While PKCE can be used in confidential clients to increase security further, it can also eliminate client secrets and their accompanying challenges. It is advised, though, to determine if this is an acceptable trade-off for your use case with your CSO or security team.

Introduction to OAuth and PKCE

Brief overview of OAuth 2.0

OAuth 2.0 is the industry-standard protocol for authorization. It allows third-party services to exchange web resources on behalf of a user without revealing the user’s credentials. It’s widely adopted due to its flexibility and security, serving as the backbone for modern authentication systems in web applications.

While OAuth 2.0 provides a solid framework, it’s not without its challenges, especially when managing client secrets. Traditionally, client secrets have been used to secure communications between clients and authorization servers. However, these secrets can be compromised in environments where confidentiality is not guaranteed, such as mobile or single-page applications. In addition, because these secrets are effectively passwords and need to be saved somewhere to be used, they often mistakenly end up in source code repositories. They must be rotated to reduce the risk of long-term unnoticed compromises of the secret. As a result of this rotation, the clients that use these secrets need to be updated as well, which can lead to downtime or even client applications that stop working.

Introduction to Authorization Code Flow

The OAuth 2.0 authorization code grant type, or authorization code flow, enables a client application to obtain authorized access to protected resources like web APIs. The following diagram, courtesy of Postman, shows a high-level flow overview.

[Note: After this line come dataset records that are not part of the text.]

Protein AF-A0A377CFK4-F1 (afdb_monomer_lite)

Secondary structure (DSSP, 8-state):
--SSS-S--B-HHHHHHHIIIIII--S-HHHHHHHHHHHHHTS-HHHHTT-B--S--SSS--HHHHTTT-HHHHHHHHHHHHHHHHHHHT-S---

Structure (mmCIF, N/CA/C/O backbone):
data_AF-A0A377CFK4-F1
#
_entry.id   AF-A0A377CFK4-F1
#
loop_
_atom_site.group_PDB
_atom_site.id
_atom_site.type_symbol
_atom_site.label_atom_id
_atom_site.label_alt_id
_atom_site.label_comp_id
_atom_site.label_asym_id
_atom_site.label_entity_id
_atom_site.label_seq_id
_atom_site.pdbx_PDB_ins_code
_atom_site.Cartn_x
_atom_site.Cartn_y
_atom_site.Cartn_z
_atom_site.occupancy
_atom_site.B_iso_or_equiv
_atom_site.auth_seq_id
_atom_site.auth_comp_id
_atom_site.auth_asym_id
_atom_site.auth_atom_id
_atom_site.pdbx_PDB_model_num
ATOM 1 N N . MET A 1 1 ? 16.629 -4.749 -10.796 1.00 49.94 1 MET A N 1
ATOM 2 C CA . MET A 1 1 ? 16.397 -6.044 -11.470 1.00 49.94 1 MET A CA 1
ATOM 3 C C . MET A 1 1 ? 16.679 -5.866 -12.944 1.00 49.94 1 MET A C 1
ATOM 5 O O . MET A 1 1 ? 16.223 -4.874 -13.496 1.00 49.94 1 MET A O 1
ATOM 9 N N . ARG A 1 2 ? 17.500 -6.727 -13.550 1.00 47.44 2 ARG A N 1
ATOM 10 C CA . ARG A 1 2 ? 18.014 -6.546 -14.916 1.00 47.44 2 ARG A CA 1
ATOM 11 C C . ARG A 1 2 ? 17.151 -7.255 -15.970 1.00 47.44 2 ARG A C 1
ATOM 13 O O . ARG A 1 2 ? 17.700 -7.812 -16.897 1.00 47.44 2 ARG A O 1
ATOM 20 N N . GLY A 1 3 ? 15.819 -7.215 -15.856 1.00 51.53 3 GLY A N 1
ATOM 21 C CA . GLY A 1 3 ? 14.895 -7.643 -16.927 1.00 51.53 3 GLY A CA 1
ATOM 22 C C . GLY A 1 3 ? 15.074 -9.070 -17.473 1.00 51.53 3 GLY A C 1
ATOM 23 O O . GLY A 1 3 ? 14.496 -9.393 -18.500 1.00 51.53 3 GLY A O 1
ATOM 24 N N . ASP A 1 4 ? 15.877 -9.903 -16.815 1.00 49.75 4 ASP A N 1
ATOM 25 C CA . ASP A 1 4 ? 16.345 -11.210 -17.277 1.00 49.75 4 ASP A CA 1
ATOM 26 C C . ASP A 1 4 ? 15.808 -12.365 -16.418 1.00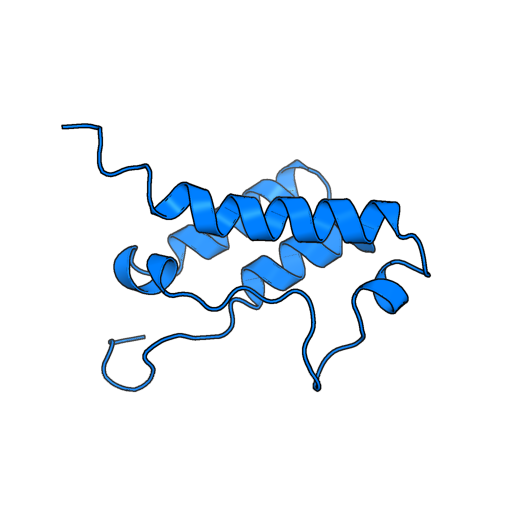 49.75 4 ASP A C 1
ATOM 28 O O . ASP A 1 4 ? 16.097 -13.525 -16.697 1.00 49.75 4 ASP A O 1
ATOM 32 N N . GLN A 1 5 ? 15.035 -12.062 -15.366 1.00 58.31 5 GLN A N 1
ATOM 33 C CA . GLN A 1 5 ? 14.579 -13.059 -14.387 1.00 58.31 5 GLN A CA 1
ATOM 34 C C . GLN A 1 5 ? 13.105 -12.934 -13.961 1.00 58.31 5 GLN A C 1
ATOM 36 O O . GLN A 1 5 ? 12.524 -13.940 -13.570 1.00 58.31 5 GLN A O 1
ATOM 41 N N . PHE A 1 6 ? 12.478 -11.752 -14.046 1.00 53.09 6 PHE A N 1
ATOM 42 C CA . PHE A 1 6 ? 11.069 -11.547 -13.673 1.00 53.09 6 PHE A CA 1
ATOM 43 C C . PHE A 1 6 ? 10.433 -10.441 -14.524 1.00 53.09 6 PHE A C 1
ATOM 45 O O . PHE A 1 6 ? 10.991 -9.346 -14.605 1.00 53.09 6 PHE A O 1
ATOM 52 N N . ASP A 1 7 ? 9.255 -10.706 -15.099 1.00 49.19 7 ASP A N 1
ATOM 53 C CA . ASP A 1 7 ? 8.476 -9.712 -15.858 1.00 49.19 7 ASP A CA 1
ATOM 54 C C . ASP A 1 7 ? 7.868 -8.629 -14.950 1.00 49.19 7 ASP A C 1
ATOM 56 O O . ASP A 1 7 ? 7.629 -7.505 -15.383 1.00 49.19 7 ASP A O 1
ATOM 60 N N . SER A 1 8 ? 7.640 -8.946 -13.669 1.00 54.03 8 SER A N 1
ATOM 61 C CA . SER A 1 8 ? 7.166 -8.003 -12.657 1.00 54.03 8 SER A CA 1
ATOM 62 C C . SER A 1 8 ? 7.394 -8.545 -11.244 1.00 54.03 8 SER A C 1
ATOM 64 O O . SER A 1 8 ? 7.287 -9.749 -11.006 1.00 54.03 8 SER A O 1
ATOM 66 N N . LEU A 1 9 ? 7.686 -7.656 -10.292 1.00 66.38 9 LEU A N 1
ATOM 67 C CA . LEU A 1 9 ? 7.648 -7.963 -8.863 1.00 66.38 9 LEU A CA 1
ATOM 68 C C . LEU A 1 9 ? 6.384 -7.397 -8.222 1.00 66.38 9 LEU A C 1
ATOM 70 O O . LEU A 1 9 ? 5.886 -6.342 -8.616 1.00 66.38 9 LEU A O 1
ATOM 74 N N . MET A 1 10 ? 5.940 -8.052 -7.149 1.00 69.75 10 MET A N 1
ATOM 75 C CA . MET A 1 10 ? 4.956 -7.480 -6.236 1.00 69.75 10 MET A CA 1
ATOM 76 C C . MET A 1 10 ? 5.490 -6.171 -5.645 1.00 69.75 10 MET A C 1
ATOM 78 O O . MET A 1 10 ? 6.574 -6.141 -5.051 1.00 69.75 10 MET A O 1
ATOM 82 N N . ASN A 1 11 ? 4.725 -5.089 -5.783 1.00 78.94 11 ASN A N 1
ATOM 83 C CA . ASN A 1 11 ? 5.118 -3.762 -5.310 1.00 78.94 11 ASN A CA 1
ATOM 84 C C . ASN A 1 11 ? 4.905 -3.582 -3.798 1.00 78.94 11 ASN A C 1
ATOM 86 O O . ASN A 1 11 ? 4.227 -2.656 -3.356 1.00 78.94 11 ASN A O 1
ATOM 90 N N . TYR A 1 12 ? 5.505 -4.462 -2.995 1.00 80.06 12 TYR A N 1
ATOM 91 C CA . TYR A 1 12 ? 5.402 -4.418 -1.537 1.00 80.06 12 TYR A CA 1
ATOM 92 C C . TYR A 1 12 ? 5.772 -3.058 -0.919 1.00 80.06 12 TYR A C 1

Over time, it became apparent that public clients utilizing the Authorization Code flow are susceptible to the authorization code interception attack. In this attack, the attacker intercepts the authorization code returned from the authorization endpoint within a communication path not protected by Transport Layer Security (TLS), such as inter-application communication within the client’s operating system. An example of this is in operating systems that allow applications to register themselves as a handler for specific URI schemes (e.g., ‘‘). Since multiple applications can be registered as a handler for the specific redirect URI, the vulnerability of this flow is that a malicious client could also register itself as a handler for the same URI scheme that a legitimate application handles. If this happens, the operating system may send the authorization code to the malicious client. The following diagram, courtesy of WSO2 IdentityServer, shows the attack:


Introduction to Proof Key for Code Exchange (PKCE)

To address this issue, the Proof Key for Code Exchange (PKCE, pronounced “pixy”) was introduced. Initially designed for mobile applications, PKCE provides an additional layer of security for OAuth 2.0 using dynamic, one-time codes. This method ensures that even if the authorization code is intercepted, it would be useless without the corresponding code verifier held by the client. The following diagram, courtesy of Postman, shows a high-level overview of the authorization code flow with PKCE. Two new concepts are introduced here:

  1. Code verifier: A high-entropy cryptographic string created by the client.
  2. Code challenge: A transformation (using a hashing method agreed between the client and the server) of the code verifier sent in the initial authorization request.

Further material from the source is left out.